Dataset records:
-.-.-
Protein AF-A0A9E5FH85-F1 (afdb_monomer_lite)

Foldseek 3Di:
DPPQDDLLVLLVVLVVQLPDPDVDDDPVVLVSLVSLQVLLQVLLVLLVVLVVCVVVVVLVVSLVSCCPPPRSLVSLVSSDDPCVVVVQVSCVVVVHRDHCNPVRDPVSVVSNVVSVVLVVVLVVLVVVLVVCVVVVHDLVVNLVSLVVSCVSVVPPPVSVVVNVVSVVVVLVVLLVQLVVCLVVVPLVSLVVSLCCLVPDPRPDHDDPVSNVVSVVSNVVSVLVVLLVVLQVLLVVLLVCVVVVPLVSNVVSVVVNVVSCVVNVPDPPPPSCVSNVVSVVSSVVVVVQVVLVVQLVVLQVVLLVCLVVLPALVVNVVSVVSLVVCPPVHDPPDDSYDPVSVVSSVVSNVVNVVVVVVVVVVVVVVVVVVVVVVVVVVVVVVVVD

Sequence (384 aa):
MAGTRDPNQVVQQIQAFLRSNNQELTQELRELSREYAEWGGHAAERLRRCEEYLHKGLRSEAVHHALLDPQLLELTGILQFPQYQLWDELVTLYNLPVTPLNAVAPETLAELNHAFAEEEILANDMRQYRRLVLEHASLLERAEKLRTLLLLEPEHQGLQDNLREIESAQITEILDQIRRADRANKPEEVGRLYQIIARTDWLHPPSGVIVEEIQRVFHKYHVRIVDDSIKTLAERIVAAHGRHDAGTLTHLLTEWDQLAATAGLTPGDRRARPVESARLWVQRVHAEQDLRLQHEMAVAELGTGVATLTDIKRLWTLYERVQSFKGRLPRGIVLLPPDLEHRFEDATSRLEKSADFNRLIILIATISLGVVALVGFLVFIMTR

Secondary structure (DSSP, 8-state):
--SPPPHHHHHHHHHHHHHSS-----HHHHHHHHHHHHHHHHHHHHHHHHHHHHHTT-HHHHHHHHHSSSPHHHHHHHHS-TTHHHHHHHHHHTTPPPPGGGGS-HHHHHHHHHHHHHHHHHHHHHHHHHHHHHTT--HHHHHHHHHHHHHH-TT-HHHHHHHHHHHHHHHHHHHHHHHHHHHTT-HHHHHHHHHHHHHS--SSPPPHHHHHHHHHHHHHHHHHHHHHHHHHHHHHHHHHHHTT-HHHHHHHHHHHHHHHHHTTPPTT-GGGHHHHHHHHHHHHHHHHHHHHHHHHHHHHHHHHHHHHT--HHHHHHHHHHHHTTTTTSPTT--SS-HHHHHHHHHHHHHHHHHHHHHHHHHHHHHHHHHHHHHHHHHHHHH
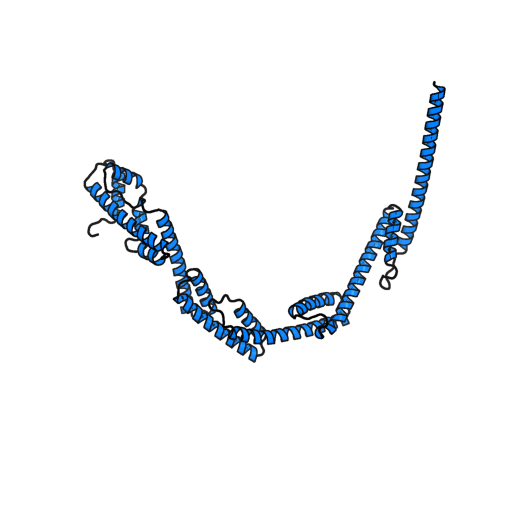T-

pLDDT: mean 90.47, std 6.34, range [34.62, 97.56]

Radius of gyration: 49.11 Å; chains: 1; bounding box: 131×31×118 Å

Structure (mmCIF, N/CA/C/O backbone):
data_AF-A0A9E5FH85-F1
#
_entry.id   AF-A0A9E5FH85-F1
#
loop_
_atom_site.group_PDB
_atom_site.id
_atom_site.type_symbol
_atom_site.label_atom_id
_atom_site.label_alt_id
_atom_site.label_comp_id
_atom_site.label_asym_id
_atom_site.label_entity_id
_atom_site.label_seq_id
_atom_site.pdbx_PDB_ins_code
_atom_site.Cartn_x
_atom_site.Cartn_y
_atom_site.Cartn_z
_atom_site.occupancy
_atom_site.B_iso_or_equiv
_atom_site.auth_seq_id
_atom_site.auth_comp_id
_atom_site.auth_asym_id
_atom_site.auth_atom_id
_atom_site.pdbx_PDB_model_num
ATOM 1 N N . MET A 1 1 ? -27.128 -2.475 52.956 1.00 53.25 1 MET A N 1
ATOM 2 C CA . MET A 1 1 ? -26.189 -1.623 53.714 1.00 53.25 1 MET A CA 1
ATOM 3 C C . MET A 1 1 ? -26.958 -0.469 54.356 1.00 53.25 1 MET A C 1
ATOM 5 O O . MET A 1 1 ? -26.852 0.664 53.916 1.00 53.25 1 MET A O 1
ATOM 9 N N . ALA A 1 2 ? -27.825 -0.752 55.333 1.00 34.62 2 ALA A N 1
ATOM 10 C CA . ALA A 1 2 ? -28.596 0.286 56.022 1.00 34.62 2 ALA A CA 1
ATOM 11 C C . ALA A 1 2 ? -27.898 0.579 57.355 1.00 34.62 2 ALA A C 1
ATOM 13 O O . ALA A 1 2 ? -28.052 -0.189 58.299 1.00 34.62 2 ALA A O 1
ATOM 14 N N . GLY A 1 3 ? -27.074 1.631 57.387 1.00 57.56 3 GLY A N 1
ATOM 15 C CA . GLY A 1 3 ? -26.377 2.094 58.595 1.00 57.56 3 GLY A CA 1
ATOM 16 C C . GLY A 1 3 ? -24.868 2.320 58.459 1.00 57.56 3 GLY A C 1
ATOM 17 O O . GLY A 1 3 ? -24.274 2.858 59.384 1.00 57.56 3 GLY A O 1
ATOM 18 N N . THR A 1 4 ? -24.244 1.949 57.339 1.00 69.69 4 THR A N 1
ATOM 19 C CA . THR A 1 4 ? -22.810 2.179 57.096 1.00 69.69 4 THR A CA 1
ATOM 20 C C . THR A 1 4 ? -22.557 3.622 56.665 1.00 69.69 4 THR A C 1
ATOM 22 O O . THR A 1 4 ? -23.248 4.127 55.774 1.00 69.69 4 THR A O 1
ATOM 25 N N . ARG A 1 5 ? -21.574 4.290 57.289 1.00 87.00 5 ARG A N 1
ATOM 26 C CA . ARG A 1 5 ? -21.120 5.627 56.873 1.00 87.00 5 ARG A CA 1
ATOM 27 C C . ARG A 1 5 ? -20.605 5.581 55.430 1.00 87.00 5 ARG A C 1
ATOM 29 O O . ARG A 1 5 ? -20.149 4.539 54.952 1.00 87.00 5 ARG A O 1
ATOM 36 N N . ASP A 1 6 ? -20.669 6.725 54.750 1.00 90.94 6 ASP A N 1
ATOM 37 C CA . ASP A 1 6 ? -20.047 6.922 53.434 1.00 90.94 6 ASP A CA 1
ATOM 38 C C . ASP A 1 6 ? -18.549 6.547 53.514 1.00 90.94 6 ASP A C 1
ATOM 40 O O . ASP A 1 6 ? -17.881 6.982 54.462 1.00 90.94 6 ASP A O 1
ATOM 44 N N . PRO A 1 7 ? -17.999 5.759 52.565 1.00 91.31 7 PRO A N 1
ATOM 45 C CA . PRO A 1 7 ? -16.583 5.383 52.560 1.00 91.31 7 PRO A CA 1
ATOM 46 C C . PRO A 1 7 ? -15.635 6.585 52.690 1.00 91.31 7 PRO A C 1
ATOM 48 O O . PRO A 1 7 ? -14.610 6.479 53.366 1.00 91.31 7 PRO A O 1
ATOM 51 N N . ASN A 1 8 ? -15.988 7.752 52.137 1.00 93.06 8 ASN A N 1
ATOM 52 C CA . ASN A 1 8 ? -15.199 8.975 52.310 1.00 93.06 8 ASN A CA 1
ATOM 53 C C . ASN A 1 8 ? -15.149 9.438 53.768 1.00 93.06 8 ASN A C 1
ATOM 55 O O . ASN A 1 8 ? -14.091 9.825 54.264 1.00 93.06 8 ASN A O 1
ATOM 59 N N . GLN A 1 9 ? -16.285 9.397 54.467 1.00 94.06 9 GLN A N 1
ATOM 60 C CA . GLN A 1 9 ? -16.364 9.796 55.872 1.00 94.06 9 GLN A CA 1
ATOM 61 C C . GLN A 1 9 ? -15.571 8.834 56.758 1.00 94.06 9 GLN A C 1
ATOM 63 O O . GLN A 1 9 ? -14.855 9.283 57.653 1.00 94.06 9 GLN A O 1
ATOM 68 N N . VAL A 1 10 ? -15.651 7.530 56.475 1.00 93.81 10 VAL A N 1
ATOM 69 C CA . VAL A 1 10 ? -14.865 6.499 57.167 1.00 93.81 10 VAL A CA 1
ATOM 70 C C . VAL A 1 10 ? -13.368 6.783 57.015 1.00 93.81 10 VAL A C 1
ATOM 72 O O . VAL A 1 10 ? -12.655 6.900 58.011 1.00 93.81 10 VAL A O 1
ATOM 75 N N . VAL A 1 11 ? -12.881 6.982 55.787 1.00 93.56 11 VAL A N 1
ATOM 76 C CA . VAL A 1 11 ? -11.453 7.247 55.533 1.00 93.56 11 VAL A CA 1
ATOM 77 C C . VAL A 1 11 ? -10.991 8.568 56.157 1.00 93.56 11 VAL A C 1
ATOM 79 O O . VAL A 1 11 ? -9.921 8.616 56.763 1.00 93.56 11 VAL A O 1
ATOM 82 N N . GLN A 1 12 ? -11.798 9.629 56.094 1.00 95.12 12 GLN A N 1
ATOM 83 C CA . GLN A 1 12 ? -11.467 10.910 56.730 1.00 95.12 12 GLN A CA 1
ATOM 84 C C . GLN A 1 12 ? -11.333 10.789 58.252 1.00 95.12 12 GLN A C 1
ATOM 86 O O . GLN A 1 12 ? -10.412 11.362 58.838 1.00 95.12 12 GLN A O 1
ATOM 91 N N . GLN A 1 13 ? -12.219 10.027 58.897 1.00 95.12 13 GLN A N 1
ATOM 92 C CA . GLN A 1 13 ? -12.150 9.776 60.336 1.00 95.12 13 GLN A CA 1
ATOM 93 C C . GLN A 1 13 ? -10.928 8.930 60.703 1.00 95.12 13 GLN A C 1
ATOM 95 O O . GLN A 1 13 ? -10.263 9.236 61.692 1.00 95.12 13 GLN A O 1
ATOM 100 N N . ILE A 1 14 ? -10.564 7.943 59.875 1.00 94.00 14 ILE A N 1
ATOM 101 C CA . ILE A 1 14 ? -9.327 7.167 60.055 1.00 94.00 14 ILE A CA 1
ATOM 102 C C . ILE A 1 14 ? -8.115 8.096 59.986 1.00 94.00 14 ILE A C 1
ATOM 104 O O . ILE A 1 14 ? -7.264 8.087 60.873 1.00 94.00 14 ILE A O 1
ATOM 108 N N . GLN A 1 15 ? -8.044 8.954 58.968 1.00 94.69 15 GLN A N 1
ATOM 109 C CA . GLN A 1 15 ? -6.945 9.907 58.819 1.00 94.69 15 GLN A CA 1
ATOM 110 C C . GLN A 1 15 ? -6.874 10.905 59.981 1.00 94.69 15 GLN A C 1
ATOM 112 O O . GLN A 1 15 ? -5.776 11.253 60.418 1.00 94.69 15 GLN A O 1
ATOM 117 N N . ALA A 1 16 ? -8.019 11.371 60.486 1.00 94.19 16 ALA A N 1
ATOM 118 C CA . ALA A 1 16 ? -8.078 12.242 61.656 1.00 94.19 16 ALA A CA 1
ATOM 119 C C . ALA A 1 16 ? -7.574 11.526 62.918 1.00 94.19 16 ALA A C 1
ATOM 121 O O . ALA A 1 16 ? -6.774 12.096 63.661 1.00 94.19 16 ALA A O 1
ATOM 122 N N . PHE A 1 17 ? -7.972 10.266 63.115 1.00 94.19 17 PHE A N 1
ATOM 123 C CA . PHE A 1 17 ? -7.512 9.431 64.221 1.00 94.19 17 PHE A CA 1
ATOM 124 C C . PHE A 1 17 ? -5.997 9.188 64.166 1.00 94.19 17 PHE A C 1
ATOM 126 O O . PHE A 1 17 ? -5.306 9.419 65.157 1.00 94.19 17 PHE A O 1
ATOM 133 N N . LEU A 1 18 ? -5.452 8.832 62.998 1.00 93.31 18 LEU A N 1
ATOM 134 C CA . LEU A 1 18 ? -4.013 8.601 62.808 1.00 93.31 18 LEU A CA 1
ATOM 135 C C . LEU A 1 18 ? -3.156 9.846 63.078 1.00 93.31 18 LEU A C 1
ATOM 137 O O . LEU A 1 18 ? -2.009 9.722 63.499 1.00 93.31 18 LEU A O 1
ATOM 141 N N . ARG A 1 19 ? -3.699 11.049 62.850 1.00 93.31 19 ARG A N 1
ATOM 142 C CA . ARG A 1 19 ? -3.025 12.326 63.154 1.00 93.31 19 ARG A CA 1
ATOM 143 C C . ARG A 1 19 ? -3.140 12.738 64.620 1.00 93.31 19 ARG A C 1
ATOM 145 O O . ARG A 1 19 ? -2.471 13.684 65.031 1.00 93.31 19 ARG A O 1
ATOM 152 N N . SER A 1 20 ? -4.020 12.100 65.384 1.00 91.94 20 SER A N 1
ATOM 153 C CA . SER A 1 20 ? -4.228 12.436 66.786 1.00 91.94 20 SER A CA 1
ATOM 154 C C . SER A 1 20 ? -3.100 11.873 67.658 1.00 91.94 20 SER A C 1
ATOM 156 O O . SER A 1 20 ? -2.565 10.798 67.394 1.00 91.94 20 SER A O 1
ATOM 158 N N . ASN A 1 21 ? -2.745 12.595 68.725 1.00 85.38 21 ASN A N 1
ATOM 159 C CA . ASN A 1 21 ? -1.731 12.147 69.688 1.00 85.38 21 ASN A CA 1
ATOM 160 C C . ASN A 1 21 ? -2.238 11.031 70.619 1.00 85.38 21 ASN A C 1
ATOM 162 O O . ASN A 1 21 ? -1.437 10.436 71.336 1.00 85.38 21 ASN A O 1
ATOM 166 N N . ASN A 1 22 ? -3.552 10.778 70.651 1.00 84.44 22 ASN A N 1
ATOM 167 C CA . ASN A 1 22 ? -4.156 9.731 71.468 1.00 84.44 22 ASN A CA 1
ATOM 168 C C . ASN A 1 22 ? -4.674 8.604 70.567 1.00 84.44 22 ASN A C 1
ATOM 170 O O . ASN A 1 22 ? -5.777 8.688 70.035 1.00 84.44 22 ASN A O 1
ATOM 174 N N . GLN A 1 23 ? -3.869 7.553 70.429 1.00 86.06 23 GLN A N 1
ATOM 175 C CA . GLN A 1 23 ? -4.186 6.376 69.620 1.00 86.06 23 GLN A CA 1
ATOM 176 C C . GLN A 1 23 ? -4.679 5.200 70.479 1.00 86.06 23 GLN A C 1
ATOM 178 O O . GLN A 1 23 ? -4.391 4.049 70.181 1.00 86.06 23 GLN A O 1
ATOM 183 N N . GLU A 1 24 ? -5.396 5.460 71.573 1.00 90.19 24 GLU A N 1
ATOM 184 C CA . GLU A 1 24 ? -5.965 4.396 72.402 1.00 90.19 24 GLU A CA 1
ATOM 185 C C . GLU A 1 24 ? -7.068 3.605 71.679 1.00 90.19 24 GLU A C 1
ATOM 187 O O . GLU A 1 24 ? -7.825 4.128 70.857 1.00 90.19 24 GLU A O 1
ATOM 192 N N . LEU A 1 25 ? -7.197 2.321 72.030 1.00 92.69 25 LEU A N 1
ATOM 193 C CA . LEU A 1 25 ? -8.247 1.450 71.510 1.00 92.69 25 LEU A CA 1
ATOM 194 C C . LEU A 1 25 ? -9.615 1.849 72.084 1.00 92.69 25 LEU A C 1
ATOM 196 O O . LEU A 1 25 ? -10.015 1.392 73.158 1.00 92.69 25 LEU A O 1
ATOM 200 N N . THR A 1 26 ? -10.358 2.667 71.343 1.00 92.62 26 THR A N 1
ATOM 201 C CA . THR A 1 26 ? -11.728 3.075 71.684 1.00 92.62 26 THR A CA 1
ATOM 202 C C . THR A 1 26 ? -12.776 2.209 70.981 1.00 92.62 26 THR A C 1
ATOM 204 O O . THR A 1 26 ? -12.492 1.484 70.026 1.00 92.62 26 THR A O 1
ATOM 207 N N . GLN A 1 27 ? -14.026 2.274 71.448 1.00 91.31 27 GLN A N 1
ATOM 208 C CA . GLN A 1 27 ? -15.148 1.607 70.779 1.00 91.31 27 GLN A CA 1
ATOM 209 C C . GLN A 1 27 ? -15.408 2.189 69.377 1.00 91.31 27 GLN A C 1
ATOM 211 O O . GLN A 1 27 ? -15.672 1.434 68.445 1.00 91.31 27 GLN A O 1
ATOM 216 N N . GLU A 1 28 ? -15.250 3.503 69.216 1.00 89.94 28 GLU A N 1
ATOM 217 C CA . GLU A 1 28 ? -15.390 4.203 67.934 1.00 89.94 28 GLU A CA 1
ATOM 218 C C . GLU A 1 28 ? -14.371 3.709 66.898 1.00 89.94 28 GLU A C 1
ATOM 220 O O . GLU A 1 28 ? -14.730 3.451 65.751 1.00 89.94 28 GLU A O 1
-.-.-
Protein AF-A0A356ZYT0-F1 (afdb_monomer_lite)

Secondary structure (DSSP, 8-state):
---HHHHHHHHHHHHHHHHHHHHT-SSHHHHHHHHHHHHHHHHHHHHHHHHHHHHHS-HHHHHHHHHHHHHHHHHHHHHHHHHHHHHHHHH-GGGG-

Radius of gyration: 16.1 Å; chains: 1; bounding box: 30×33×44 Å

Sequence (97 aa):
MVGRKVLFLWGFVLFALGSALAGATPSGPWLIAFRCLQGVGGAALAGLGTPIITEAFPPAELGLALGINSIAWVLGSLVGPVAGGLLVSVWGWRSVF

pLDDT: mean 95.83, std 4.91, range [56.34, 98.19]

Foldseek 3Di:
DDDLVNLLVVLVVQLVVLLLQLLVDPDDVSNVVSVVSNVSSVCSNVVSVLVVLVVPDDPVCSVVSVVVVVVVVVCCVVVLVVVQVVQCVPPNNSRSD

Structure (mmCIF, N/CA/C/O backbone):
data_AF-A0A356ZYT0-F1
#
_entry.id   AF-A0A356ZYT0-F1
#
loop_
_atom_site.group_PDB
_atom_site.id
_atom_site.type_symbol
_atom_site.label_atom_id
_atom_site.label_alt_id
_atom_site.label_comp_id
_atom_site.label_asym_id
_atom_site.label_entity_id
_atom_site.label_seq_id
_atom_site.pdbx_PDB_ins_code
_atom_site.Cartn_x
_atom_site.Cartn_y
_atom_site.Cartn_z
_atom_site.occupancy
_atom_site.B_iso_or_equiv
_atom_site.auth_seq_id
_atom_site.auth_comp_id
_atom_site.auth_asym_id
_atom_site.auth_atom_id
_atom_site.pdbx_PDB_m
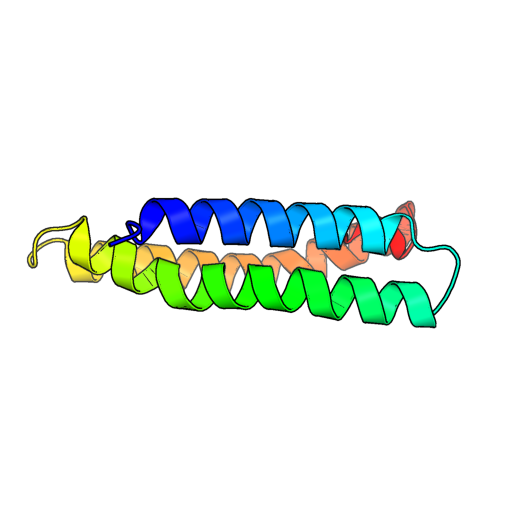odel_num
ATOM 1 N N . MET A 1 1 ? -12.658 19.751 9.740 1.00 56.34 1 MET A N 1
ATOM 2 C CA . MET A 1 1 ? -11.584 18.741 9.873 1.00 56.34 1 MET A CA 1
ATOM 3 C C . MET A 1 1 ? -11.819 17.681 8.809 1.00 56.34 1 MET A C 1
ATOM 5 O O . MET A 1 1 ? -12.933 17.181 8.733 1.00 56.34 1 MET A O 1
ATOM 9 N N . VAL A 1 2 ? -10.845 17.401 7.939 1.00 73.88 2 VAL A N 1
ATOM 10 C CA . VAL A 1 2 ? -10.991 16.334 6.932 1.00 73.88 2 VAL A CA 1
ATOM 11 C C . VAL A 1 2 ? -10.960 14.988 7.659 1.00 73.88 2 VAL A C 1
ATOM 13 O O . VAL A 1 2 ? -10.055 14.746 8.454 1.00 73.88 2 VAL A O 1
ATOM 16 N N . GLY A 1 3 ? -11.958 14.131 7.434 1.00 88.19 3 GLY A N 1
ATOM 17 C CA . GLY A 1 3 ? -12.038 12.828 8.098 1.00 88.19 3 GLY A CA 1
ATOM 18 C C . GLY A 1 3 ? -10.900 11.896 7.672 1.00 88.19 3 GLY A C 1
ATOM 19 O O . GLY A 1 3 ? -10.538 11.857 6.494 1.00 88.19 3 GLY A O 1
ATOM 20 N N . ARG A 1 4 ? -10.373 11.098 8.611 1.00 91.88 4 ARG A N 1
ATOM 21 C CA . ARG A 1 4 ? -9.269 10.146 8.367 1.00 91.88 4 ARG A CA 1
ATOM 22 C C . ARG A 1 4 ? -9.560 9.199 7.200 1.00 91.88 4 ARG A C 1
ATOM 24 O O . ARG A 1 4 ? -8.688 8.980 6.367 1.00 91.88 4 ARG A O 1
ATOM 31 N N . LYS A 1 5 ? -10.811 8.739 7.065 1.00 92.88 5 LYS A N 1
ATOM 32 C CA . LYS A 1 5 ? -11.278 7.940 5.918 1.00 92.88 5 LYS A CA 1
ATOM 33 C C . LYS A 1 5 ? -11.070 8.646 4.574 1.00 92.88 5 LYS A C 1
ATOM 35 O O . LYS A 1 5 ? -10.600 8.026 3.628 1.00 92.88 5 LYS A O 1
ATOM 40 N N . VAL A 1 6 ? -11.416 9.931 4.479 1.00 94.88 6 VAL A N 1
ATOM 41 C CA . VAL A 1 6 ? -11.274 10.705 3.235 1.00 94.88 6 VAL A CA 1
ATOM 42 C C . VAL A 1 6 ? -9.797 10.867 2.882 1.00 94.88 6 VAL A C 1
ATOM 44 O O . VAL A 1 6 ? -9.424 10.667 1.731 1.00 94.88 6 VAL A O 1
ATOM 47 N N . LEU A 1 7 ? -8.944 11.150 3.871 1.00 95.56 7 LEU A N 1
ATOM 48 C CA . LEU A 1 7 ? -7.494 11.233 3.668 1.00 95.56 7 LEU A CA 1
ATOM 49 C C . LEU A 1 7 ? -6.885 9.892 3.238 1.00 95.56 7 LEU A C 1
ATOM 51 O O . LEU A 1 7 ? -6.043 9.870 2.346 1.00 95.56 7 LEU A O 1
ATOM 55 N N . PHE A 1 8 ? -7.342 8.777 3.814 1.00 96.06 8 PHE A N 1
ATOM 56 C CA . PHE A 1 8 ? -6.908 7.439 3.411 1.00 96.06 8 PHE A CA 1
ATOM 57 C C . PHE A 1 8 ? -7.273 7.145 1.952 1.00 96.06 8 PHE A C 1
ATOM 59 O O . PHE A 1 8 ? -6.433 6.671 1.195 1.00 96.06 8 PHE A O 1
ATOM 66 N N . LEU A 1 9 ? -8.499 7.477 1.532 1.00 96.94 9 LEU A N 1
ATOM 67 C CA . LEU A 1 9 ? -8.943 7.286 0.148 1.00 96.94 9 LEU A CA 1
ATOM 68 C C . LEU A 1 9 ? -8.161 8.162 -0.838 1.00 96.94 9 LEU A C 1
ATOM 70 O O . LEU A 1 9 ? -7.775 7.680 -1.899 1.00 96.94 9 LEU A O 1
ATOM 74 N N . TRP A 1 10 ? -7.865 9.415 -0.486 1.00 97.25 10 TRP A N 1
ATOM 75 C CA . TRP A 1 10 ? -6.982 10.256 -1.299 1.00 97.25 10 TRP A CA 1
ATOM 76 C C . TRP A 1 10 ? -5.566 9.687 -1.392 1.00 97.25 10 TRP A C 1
-.-.-
Could you return exactly the stretch of the data above that starts at the line with "ATOM 17 C CA" and ends at the line with "ATOM 22 C C", both lines included?

#### Task response
ATOM 17 C CA . GLY A 1 3 ? -12.038 12.828 8.098 1.00 88.19 3 GLY A CA 1
ATOM 18 C C . GLY A 1 3 ? -10.900 11.896 7.672 1.00 88.19 3 GLY A C 1
ATOM 19 O O . GLY A 1 3 ? -10.538 11.857 6.494 1.00 88.19 3 GLY A O 1
ATOM 20 N N . ARG A 1 4 ? -10.373 11.098 8.611 1.00 91.88 4 ARG A N 1
ATOM 21 C CA . ARG A 1 4 ? -9.269 10.146 8.367 1.00 91.88 4 ARG A CA 1
ATOM 22 C C . ARG A 1 4 ? -9.560 9.199 7.200 1.00 91.88 4 ARG A C 1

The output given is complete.